**Task directions:** When you retype the data, keep every word exactly and include none of the pictures.

Stored data:
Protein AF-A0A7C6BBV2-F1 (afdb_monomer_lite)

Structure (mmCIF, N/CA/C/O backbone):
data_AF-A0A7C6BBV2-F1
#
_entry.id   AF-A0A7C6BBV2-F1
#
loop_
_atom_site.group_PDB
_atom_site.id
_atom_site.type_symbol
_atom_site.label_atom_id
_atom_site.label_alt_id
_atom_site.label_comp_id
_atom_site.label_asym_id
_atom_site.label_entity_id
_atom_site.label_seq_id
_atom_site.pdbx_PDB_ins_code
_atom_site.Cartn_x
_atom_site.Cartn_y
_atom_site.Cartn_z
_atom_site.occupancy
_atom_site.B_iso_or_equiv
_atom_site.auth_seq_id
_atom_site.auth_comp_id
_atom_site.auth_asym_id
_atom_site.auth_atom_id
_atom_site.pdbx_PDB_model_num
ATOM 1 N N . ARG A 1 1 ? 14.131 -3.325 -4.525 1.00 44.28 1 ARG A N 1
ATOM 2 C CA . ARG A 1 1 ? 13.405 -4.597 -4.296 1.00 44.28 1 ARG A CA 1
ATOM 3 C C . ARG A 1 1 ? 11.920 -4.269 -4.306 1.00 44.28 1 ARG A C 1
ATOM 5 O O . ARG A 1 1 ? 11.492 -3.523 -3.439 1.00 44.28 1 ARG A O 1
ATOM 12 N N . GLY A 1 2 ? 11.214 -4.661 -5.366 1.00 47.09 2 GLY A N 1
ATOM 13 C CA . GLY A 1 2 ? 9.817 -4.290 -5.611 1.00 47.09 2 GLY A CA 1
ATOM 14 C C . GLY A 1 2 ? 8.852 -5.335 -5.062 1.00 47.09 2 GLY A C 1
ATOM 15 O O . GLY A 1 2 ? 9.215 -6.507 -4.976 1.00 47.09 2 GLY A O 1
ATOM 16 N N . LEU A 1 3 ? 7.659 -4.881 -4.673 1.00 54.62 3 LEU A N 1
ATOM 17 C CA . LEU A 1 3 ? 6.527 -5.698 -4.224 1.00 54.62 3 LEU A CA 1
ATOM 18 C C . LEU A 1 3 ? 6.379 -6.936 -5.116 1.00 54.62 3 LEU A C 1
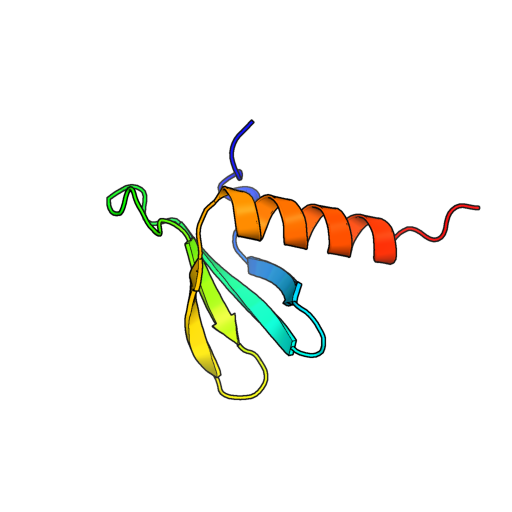
ATOM 20 O O . LEU A 1 3 ? 6.208 -6.816 -6.329 1.00 54.62 3 LEU A O 1
ATOM 24 N N . SER A 1 4 ? 6.516 -8.116 -4.514 1.00 55.00 4 SER A N 1
ATOM 25 C CA . SER A 1 4 ? 6.359 -9.381 -5.228 1.00 55.00 4 SER A CA 1
ATOM 26 C C . SER A 1 4 ? 4.876 -9.641 -5.492 1.00 55.00 4 SER A C 1
ATOM 28 O O . SER A 1 4 ? 4.042 -9.236 -4.686 1.00 55.00 4 SER A O 1
ATOM 30 N N . PRO A 1 5 ? 4.520 -10.330 -6.587 1.00 54.72 5 PRO A N 1
ATOM 31 C CA . PRO A 1 5 ? 3.140 -10.736 -6.840 1.00 54.72 5 PRO A CA 1
ATOM 32 C C . PRO A 1 5 ? 2.579 -11.650 -5.742 1.00 54.72 5 PRO A C 1
ATOM 34 O O . PRO A 1 5 ? 1.372 -11.767 -5.648 1.00 54.72 5 PRO A O 1
ATOM 37 N N . ASP A 1 6 ? 3.418 -12.240 -4.887 1.00 53.88 6 ASP A N 1
ATOM 38 C CA . ASP A 1 6 ? 3.010 -13.007 -3.696 1.00 53.88 6 ASP A CA 1
ATOM 39 C C . ASP A 1 6 ? 2.411 -12.131 -2.574 1.00 53.88 6 ASP A C 1
ATOM 41 O O . ASP A 1 6 ? 1.721 -12.605 -1.682 1.00 53.88 6 ASP A O 1
ATOM 45 N N . ASP A 1 7 ? 2.614 -10.813 -2.648 1.00 58.22 7 ASP A N 1
ATOM 46 C CA . ASP A 1 7 ? 1.989 -9.836 -1.752 1.00 58.22 7 ASP A CA 1
ATOM 47 C C . ASP A 1 7 ? 0.488 -9.635 -2.066 1.00 58.22 7 ASP A C 1
ATOM 49 O O . ASP A 1 7 ? -0.230 -8.943 -1.339 1.00 58.22 7 ASP A O 1
ATOM 53 N N . PHE A 1 8 ? -0.012 -10.249 -3.151 1.00 56.41 8 PHE A N 1
ATOM 54 C CA . PHE A 1 8 ? -1.424 -10.202 -3.514 1.00 56.41 8 PHE A CA 1
ATOM 55 C C . PHE A 1 8 ? -2.297 -10.744 -2.383 1.00 56.41 8 PHE A C 1
ATOM 57 O O . PHE A 1 8 ? -2.222 -11.911 -2.013 1.00 56.41 8 PHE A O 1
ATOM 64 N N . GLY A 1 9 ? -3.171 -9.891 -1.854 1.00 60.84 9 GLY A N 1
ATOM 65 C CA . GLY A 1 9 ? -4.053 -10.243 -0.748 1.00 60.84 9 GLY A CA 1
ATOM 66 C C . GLY A 1 9 ? -3.498 -9.929 0.637 1.00 60.84 9 GLY A C 1
ATOM 67 O O . GLY A 1 9 ? -4.239 -10.119 1.599 1.00 60.84 9 GLY A O 1
ATOM 68 N N . ARG A 1 10 ? -2.277 -9.385 0.762 1.00 73.19 10 ARG A N 1
ATOM 69 C CA . ARG A 1 10 ? -1.815 -8.851 2.045 1.00 73.19 10 ARG A CA 1
ATOM 70 C C . ARG A 1 10 ? -2.668 -7.677 2.482 1.00 73.19 10 ARG A C 1
ATOM 72 O O . ARG A 1 10 ? -3.082 -6.815 1.703 1.00 73.19 10 ARG A O 1
ATOM 79 N N . GLU A 1 11 ? -2.918 -7.655 3.774 1.00 83.56 11 GLU A N 1
ATOM 80 C CA . GLU A 1 11 ? -3.665 -6.603 4.426 1.00 83.56 11 GLU A CA 1
ATOM 81 C C . GLU A 1 11 ? -2.671 -5.661 5.087 1.00 83.56 11 GLU A C 1
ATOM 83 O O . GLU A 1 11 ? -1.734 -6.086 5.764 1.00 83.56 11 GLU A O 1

**Answer section:**
Protein AF-A0A7C6BBV2-F1 (afdb_monomer_lite)

Structure (mmCIF, N/CA/C/O backbone):
data_AF-A0A7C6BBV2-F1
#
_entry.id   AF-A0A7C6BBV2-F1
#
loop_
_atom_site.group_PDB
_atom_site.id
_atom_site.type_symbol
_atom_site.label_atom_id
_atom_site.label_alt_id
_atom_site.label_comp_id
_atom_site.label_asym_id
_atom_site.label_entity_id
_atom_site.label_seq_id
_atom_site.pdbx_PDB_ins_code
_atom_site.Cartn_x
_atom_site.Cartn_y
_atom_site.Cartn_z
_atom_site.occupancy
_atom_site.B_iso_or_equiv
_atom_site.auth_seq_id
_atom_site.auth_comp_id
_atom_site.auth_asym_id
_atom_site.auth_atom_id
_atom_site.pdbx_PDB_model_num
ATOM 1 N N . ARG A 1 1 ? 14.131 -3.325 -4.525 1.00 44.28 1 ARG A N 1
ATOM 2 C CA . ARG A 1 1 ? 13.405 -4.597 -4.296 1.00 44.28 1 ARG A CA 1
ATOM 3 C C . ARG A 1 1 ? 11.920 -4.269 -4.306 1.00 44.28 1 ARG A C 1
ATOM 5 O O . ARG A 1 1 ? 11.492 -3.523 -3.439 1.00 44.28 1 ARG A O 1
ATOM 12 N N . GLY A 1 2 ? 11.214 -4.661 -5.366 1.00 47.09 2 GLY A N 1
ATOM 13 C CA . GLY A 1 2 ? 9.817 -4.290 -5.611 1.00 47.09 2 GLY A CA 1
ATOM 14 C C . GLY A 1 2 ? 8.852 -5.335 -5.062 1.00 47.09 2 GLY A C 1
ATOM 15 O O . GLY A 1 2 ? 9.215 -6.507 -4.976 1.00 47.09 2 GLY A O 1
ATOM 16 N N . LEU A 1 3 ? 7.659 -4.881 -4.673 1.00 54.62 3 LEU A N 1
ATOM 17 C CA . LEU A 1 3 ? 6.527 -5.698 -4.224 1.00 54.62 3 LEU A CA 1
ATOM 18 C C . LEU A 1 3 ? 6.379 -6.936 -5.116 1.00 54.62 3 LEU A C 1
ATOM 20 O O . LEU A 1 3 ? 6.208 -6.816 -6.329 1.00 54.62 3 LEU A O 1
ATOM 24 N N . SER A 1 4 ? 6.516 -8.116 -4.514 1.00 55.00 4 SER A N 1
ATOM 25 C CA . SER A 1 4 ? 6.359 -9.381 -5.228 1.00 55.00 4 SER A CA 1
ATOM 26 C C . SER A 1 4 ? 4.876 -9.641 -5.492 1.00 55.00 4 SER A C 1
ATOM 28 O O . SER A 1 4 ? 4.042 -9.236 -4.686 1.00 55.00 4 SER A O 1
ATOM 30 N N . PRO A 1 5 ? 4.520 -10.330 -6.587 1.00 54.72 5 PRO A N 1
ATOM 31 C CA . PRO A 1 5 ? 3.140 -10.736 -6.840 1.00 54.72 5 PRO A CA 1
ATOM 32 C C . PRO A 1 5 ? 2.579 -11.650 -5.742 1.00 54.72 5 PRO A C 1
ATOM 34 O O . PRO A 1 5 ? 1.372 -11.767 -5.648 1.00 54.72 5 PRO A O 1
ATOM 37 N N . ASP A 1 6 ? 3.418 -12.240 -4.887 1.00 53.88 6 ASP A N 1
ATOM 38 C CA . ASP A 1 6 ? 3.010 -13.007 -3.696 1.00 53.88 6 ASP A CA 1
ATOM 39 C C . ASP A 1 6 ? 2.411 -12.131 -2.574 1.00 53.88 6 ASP A C 1
ATOM 41 O O . ASP A 1 6 ? 1.721 -12.605 -1.682 1.00 53.88 6 ASP A O 1
ATOM 45 N N . ASP A 1 7 ? 2.614 -10.813 -2.648 1.00 58.22 7 ASP A N 1
ATOM 46 C CA . ASP A 1 7 ? 1.989 -9.836 -1.752 1.00 58.22 7 ASP A CA 1
ATOM 47 C C . ASP A 1 7 ? 0.488 -9.635 -2.066 1.00 58.22 7 ASP A C 1
ATOM 49 O O . ASP A 1 7 ? -0.230 -8.943 -1.339 1.00 58.22 7 ASP A O 1
ATOM 53 N N . PHE A 1 8 ? -0.012 -10.249 -3.151 1.00 56.41 8 PHE A N 1
ATOM 54 C CA . PHE A 1 8 ? -1.424 -10.202 -3.514 1.00 56.41 8 PHE A CA 1
ATOM 55 C C . PHE A 1 8 ? -2.297 -10.744 -2.383 1.00 56.41 8 PHE A C 1
ATOM 57 O O . PHE A 1 8 ? -2.222 -11.911 -2.013 1.00 56.41 8 PHE A O 1
ATOM 64 N N . GLY A 1 9 ? -3.171 -9.891 -1.854 1.00 60.84 9 GLY A N 1
ATOM 65 C CA . GLY A 1 9 ? -4.053 -10.243 -0.748 1.00 60.84 9 GLY A CA 1
ATOM 66 C C . GLY A 1 9 ? -3.498 -9.929 0.637 1.00 60.84 9 GLY A C 1
ATOM 67 O O . GLY A 1 9 ? -4.239 -10.119 1.599 1.00 60.84 9 GLY A O 1
ATOM 68 N N . ARG A 1 10 ? -2.277 -9.385 0.762 1.00 73.19 10 ARG A N 1
ATOM 69 C CA . ARG A 1 10 ? -1.815 -8.851 2.045 1.00 73.19 10 ARG A CA 1
ATOM 70 C C . ARG A 1 10 ? -2.668 -7.677 2.482 1.00 73.19 10 ARG A C 1
ATOM 72 O O . ARG A 1 10 ? -3.082 -6.815 1.703 1.00 73.19 10 ARG A O 1
ATOM 79 N N . GLU A 1 11 ? -2.918 -7.655 3.774 1.00 83.56 11 GLU A N 1
ATOM 80 C CA . GLU A 1 11 ? -3.665 -6.603 4.426 1.00 83.56 11 GLU A CA 1
ATOM 81 C C . GLU A 1 11 ? -2.671 -5.661 5.087 1.00 83.56 11 GLU A C 1
ATOM 83 O O . GLU A 1 11 ? -1.734 -6.086 5.764 1.00 83.56 11 GLU A O 1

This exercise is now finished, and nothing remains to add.